Ruby Law

Our Laboratory studies the structure and function of proteins involved in the fibrinolytic system, memory and neuroplasticity and innate immunity; specifically their roles in human health and diseases.

RL did her PhD on yeast mitochondrial bioenergetics under the supervision of Prof Philip Nagley and Rodney Devenish at Monash University. She then joined the Autogen led by Profs Ian Mackey and Merrill Rowley to investigate the correlation between glutamic acid decarboxylase in the development of Type II diabetes mellitus before working on the role of cathepsin in liver fluke infection then as a project leader in the Molecular Parasitology group led by Prof Terry Spithill. In 2002, she joined the Structural Biology Group led by Prof James Whisstock as a senior scientist and administer within the group. In 2017, she was appointed the group leader in the Department of Biology and Molecular Biology. She enjoys being a hands-on researcher tackling challenging targets and mentoring students to develop their careers within and outside research. 

Currently, RL's research focusses on the structural and functional biology of molecules related to proteases and inhibitors, and molecules related to immunity. Her expertise lies in molecular biology, immunology, protein chemistry, X-ray crystallography, small angle x-ray scattering and electron microscopy. She is passionate to expanse the knowledge gained in the development of therapeutic molecules that aids the management/treatments of diseases.

A few highlights of her research and discovery (in reverse order):

1. Crystallization of human plasminogen: this work was published in Cell Reports (2012); it reveals how circulating plasminogen resists activation until it binds to the fibrin clots or target cell surface. It also explains how pathogens (such as Streptococcus) hijacks this potent plasma protease and during the invasion.

2. Crystallization of perforin: this work was published in Nature (2010), and it reveals how perforin assembles on the surface of the target cell to form transmembrane pores.

3. Crystallization of the first perforin-like (MACPF) protein: this work was published in Science (2007), and it uncovers the molecular structure and mechanism of pore formation by perforin-like proteins. This work revealed the unexpected finding that perforin-like proteins are homologous to bacterial toxin cholesterol-dependent cytolysin (CDC).

4. Crystallization of both human glutamic decarboxylase (GAD) isoforms: this work was published in Nature Structure and Molecular Biology (2007). It provides central insight into the regulatory mechanism by which gamma-aminobutyric acid (GABA, a neurotransmitter inhibitor) production in mammals is through a dynamic catalytic loop and how the two isoforms cooperate to accommodate for the different physiological requirement in the body.

5. Crystallization of serine protease inhibitor proteins: in particular human Maspin and mouse alpha2-antiplasmin: these works were published in Journal of Biological Chemistry and Blood (2005 and 2008, respectively). Maspin was proposed to be a human tumour suppressor that plays a vital role in inhibiting breast cancer migration. Alpha2-antiplasmin is the primary inhibitor of the fibrinolytic protease plasmin. The structural study reveals that the C-terminus of the molecule mediates this inhibitor to inhibit its target protease very efficiently.

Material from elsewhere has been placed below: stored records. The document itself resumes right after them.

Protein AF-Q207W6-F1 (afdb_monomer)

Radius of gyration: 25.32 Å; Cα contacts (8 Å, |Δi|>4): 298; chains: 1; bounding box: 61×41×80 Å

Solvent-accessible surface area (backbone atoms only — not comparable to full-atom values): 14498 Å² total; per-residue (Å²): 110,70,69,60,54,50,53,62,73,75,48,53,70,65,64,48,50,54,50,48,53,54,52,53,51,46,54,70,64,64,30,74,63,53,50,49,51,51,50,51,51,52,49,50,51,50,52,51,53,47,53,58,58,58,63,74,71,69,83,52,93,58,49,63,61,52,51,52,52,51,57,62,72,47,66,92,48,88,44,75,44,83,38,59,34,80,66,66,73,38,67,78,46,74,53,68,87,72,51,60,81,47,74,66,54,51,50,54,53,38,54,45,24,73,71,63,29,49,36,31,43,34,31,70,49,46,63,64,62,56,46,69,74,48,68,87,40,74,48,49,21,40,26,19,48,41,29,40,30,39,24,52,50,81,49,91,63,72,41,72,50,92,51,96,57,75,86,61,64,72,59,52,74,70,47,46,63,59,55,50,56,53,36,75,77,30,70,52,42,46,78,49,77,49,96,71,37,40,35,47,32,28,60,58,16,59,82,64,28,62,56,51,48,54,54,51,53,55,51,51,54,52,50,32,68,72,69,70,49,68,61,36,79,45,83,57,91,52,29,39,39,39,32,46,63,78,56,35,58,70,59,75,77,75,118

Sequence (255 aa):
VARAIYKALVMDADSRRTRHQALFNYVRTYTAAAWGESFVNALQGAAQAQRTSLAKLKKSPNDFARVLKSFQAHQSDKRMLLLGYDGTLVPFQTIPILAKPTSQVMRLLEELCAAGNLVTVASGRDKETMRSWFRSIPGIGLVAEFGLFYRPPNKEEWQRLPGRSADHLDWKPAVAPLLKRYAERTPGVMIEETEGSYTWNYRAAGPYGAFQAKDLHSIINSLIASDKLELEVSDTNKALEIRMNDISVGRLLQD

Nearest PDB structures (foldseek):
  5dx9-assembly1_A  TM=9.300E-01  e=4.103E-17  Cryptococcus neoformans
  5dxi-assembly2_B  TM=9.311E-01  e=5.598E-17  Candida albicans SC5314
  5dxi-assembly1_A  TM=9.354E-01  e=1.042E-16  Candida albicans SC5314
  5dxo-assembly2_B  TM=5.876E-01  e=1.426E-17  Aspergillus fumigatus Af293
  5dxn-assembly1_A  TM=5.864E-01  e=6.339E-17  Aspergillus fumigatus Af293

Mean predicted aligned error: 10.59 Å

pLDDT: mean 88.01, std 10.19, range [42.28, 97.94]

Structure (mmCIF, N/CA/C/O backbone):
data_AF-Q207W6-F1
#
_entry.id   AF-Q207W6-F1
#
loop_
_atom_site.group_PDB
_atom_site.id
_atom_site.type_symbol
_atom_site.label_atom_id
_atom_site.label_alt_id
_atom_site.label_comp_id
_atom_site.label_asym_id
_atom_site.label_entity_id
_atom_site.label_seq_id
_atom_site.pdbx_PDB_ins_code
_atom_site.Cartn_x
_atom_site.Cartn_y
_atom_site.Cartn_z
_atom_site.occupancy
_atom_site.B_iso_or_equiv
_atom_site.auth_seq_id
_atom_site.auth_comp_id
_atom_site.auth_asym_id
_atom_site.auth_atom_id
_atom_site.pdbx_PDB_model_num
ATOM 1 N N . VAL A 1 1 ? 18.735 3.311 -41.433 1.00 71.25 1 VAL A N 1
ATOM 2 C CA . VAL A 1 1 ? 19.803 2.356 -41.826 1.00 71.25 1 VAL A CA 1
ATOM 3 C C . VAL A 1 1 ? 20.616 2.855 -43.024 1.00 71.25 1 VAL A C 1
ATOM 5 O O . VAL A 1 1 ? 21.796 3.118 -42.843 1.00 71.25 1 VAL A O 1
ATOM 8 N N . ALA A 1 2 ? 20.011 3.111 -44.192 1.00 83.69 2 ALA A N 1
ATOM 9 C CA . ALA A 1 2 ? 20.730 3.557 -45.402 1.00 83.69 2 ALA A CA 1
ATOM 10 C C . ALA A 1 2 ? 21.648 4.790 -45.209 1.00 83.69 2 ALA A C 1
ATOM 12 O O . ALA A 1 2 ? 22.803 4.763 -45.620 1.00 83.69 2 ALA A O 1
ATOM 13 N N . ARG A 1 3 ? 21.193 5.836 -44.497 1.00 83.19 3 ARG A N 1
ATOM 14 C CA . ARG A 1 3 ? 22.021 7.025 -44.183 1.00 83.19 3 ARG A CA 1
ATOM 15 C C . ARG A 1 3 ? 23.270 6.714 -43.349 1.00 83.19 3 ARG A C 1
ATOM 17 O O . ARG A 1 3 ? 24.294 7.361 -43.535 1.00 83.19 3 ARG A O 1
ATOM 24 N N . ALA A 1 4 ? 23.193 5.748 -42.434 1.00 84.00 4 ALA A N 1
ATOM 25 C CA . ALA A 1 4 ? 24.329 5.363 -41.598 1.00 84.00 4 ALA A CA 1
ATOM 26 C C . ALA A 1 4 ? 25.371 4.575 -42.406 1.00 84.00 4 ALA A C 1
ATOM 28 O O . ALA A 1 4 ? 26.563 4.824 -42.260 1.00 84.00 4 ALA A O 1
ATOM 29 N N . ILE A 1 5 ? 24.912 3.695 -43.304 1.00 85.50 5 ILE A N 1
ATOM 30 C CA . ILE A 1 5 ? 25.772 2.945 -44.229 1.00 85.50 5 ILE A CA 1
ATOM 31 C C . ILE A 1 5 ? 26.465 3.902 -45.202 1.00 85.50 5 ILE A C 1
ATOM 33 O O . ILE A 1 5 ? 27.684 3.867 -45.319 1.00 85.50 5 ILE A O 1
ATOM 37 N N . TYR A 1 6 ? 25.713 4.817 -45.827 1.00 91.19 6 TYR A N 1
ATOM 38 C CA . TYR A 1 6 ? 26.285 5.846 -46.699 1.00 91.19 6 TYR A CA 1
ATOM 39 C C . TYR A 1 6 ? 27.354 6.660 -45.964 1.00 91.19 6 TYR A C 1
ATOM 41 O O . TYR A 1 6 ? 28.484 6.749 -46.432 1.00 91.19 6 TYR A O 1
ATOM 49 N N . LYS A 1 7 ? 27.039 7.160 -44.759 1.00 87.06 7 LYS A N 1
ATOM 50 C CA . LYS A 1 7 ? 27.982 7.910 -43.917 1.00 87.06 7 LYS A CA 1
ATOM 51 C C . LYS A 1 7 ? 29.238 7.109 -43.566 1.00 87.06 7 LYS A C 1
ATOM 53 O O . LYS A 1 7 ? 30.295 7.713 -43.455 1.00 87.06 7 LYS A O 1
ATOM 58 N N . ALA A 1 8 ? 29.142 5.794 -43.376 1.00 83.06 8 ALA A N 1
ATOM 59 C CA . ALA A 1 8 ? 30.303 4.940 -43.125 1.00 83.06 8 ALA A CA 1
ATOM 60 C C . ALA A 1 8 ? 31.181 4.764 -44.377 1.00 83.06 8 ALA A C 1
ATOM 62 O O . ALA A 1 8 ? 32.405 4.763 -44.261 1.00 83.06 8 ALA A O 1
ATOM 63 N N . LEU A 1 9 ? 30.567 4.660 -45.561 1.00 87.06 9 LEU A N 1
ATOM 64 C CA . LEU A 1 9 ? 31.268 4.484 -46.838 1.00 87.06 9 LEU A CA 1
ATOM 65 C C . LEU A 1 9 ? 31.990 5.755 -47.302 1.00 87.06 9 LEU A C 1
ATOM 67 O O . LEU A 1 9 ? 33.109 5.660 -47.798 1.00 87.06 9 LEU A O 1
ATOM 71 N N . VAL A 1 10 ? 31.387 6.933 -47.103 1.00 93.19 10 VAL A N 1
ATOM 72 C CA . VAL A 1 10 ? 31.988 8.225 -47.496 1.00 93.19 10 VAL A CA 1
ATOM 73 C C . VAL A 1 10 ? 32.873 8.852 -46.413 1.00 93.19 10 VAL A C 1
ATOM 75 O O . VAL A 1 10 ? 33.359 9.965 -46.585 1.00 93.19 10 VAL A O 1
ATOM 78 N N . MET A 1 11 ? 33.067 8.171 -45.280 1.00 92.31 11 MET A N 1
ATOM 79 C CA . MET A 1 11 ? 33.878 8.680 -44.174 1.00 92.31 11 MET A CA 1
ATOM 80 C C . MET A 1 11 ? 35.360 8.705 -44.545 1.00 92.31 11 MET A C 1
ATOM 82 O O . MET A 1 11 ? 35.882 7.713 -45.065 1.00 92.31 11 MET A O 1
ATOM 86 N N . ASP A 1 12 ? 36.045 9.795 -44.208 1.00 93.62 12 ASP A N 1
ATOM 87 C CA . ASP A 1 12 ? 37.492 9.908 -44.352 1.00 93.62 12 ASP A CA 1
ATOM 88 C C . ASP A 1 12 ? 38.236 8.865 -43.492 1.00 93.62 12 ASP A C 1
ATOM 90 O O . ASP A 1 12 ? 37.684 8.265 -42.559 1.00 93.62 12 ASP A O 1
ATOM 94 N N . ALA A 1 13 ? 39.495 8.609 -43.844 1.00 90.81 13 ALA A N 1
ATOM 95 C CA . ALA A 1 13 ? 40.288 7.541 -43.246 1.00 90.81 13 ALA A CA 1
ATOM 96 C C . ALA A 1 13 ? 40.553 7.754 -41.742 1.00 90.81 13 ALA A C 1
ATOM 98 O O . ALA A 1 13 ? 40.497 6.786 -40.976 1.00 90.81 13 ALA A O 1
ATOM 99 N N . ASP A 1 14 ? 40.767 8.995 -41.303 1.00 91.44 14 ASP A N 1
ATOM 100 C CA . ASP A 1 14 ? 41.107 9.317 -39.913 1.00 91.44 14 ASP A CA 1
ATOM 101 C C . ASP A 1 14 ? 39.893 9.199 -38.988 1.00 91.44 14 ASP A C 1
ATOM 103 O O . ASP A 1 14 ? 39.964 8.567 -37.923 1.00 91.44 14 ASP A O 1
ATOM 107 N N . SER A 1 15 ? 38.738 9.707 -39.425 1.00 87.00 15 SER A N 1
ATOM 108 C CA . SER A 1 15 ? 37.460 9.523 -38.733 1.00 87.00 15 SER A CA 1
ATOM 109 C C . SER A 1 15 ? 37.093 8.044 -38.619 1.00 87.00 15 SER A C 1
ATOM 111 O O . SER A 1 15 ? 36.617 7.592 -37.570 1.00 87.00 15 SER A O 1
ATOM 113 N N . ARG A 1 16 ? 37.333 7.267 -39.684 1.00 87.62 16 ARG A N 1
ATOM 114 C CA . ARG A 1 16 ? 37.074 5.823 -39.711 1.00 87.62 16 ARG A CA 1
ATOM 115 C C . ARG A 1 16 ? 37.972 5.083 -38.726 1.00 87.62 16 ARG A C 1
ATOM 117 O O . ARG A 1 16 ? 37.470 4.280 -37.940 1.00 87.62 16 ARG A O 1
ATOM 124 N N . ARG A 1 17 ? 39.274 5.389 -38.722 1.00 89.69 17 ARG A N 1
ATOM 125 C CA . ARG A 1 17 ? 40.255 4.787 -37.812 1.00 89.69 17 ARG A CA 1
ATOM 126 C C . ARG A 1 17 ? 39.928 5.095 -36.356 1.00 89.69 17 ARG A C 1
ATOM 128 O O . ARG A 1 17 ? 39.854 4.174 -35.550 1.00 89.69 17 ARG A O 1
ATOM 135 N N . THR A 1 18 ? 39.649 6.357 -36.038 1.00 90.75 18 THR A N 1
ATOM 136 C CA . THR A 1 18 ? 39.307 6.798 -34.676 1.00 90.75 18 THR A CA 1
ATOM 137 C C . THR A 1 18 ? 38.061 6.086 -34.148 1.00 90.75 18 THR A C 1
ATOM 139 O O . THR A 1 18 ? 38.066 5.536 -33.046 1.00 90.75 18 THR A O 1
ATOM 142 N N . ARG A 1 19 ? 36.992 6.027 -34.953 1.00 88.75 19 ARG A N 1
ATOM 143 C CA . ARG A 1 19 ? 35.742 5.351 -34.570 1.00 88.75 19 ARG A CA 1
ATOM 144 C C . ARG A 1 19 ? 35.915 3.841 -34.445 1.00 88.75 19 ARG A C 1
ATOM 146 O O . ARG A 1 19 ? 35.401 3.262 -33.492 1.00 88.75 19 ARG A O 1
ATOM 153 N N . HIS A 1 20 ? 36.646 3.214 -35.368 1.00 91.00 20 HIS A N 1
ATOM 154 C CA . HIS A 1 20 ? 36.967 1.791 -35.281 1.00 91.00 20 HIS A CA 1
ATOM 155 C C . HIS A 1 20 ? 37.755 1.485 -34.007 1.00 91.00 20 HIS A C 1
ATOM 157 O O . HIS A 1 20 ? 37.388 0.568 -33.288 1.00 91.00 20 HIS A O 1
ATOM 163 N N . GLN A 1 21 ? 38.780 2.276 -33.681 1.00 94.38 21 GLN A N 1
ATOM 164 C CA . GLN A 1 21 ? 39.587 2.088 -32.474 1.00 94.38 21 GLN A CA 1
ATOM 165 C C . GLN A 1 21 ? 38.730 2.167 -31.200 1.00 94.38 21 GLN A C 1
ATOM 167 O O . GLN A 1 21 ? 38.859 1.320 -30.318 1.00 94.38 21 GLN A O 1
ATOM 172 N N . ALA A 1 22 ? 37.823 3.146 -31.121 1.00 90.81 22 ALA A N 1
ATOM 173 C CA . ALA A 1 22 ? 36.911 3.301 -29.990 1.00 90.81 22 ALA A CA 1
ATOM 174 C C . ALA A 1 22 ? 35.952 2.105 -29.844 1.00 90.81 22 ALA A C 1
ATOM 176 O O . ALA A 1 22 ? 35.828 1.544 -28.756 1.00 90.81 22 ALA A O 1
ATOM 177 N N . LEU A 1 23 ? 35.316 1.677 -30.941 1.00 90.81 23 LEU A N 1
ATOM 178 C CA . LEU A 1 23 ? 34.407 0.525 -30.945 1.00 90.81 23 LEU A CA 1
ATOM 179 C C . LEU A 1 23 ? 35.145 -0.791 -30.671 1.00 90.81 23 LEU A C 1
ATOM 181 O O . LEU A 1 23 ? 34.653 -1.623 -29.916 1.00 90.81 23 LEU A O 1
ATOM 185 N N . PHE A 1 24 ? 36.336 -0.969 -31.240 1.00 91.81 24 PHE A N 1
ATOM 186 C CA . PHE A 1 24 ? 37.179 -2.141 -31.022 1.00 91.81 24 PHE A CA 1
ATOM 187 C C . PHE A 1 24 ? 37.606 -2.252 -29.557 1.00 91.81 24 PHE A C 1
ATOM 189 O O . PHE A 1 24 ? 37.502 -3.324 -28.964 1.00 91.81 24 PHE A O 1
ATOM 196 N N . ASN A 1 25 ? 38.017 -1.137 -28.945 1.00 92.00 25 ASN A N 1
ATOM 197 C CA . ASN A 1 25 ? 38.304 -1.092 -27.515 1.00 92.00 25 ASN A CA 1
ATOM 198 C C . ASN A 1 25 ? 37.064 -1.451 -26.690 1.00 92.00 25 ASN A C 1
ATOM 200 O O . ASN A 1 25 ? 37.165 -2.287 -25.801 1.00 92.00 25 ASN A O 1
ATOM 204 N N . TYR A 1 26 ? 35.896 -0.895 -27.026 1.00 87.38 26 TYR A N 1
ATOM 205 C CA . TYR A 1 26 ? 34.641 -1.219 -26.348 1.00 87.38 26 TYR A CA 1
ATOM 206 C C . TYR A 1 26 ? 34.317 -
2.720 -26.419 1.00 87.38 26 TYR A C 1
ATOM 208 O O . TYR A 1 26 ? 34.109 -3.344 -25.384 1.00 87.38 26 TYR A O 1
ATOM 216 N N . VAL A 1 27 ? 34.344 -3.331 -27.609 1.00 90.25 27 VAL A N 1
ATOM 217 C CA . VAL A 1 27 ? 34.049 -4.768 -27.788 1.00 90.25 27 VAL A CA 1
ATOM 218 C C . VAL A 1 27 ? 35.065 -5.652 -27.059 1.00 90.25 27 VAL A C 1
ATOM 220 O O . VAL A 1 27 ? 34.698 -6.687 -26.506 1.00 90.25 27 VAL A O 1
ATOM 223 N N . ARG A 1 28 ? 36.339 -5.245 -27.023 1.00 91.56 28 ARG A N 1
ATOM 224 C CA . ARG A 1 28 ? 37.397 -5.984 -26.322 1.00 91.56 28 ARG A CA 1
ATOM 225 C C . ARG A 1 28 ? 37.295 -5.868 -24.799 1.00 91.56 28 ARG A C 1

6. Liver fluke costs the agricultural industry millions of dollars each year through loss of livestock production, stock deaths, and costs of treatment and prevention. For many years, detection of liver fluke-infected livestock was not possible, especially in developing countries. Cathepsin B is produced by liver flukes and can be found in the faecal material when animals are infected. RL facilitated the development of an expression system to express enzymatically active cathepsin B (2003, Infection and Immunity, first author) and the purified protein was used to develop a diagnostic kit for liver fluke infection in sheep and cattle in South Asia (2009, J Parasitology).

7. During Rl's PhD, she studied the relocation of mitochondrial genes into the nucleus and successfully restored mitochondrial ATP synthase activity with a nuclearly expressed mitochondrial gene (1988, FEBS letts, 1990 EJB, 1990 BBA). This study allowed for the development of strategies to address mutational problems found in diseases caused by mitochondrial gene mutations.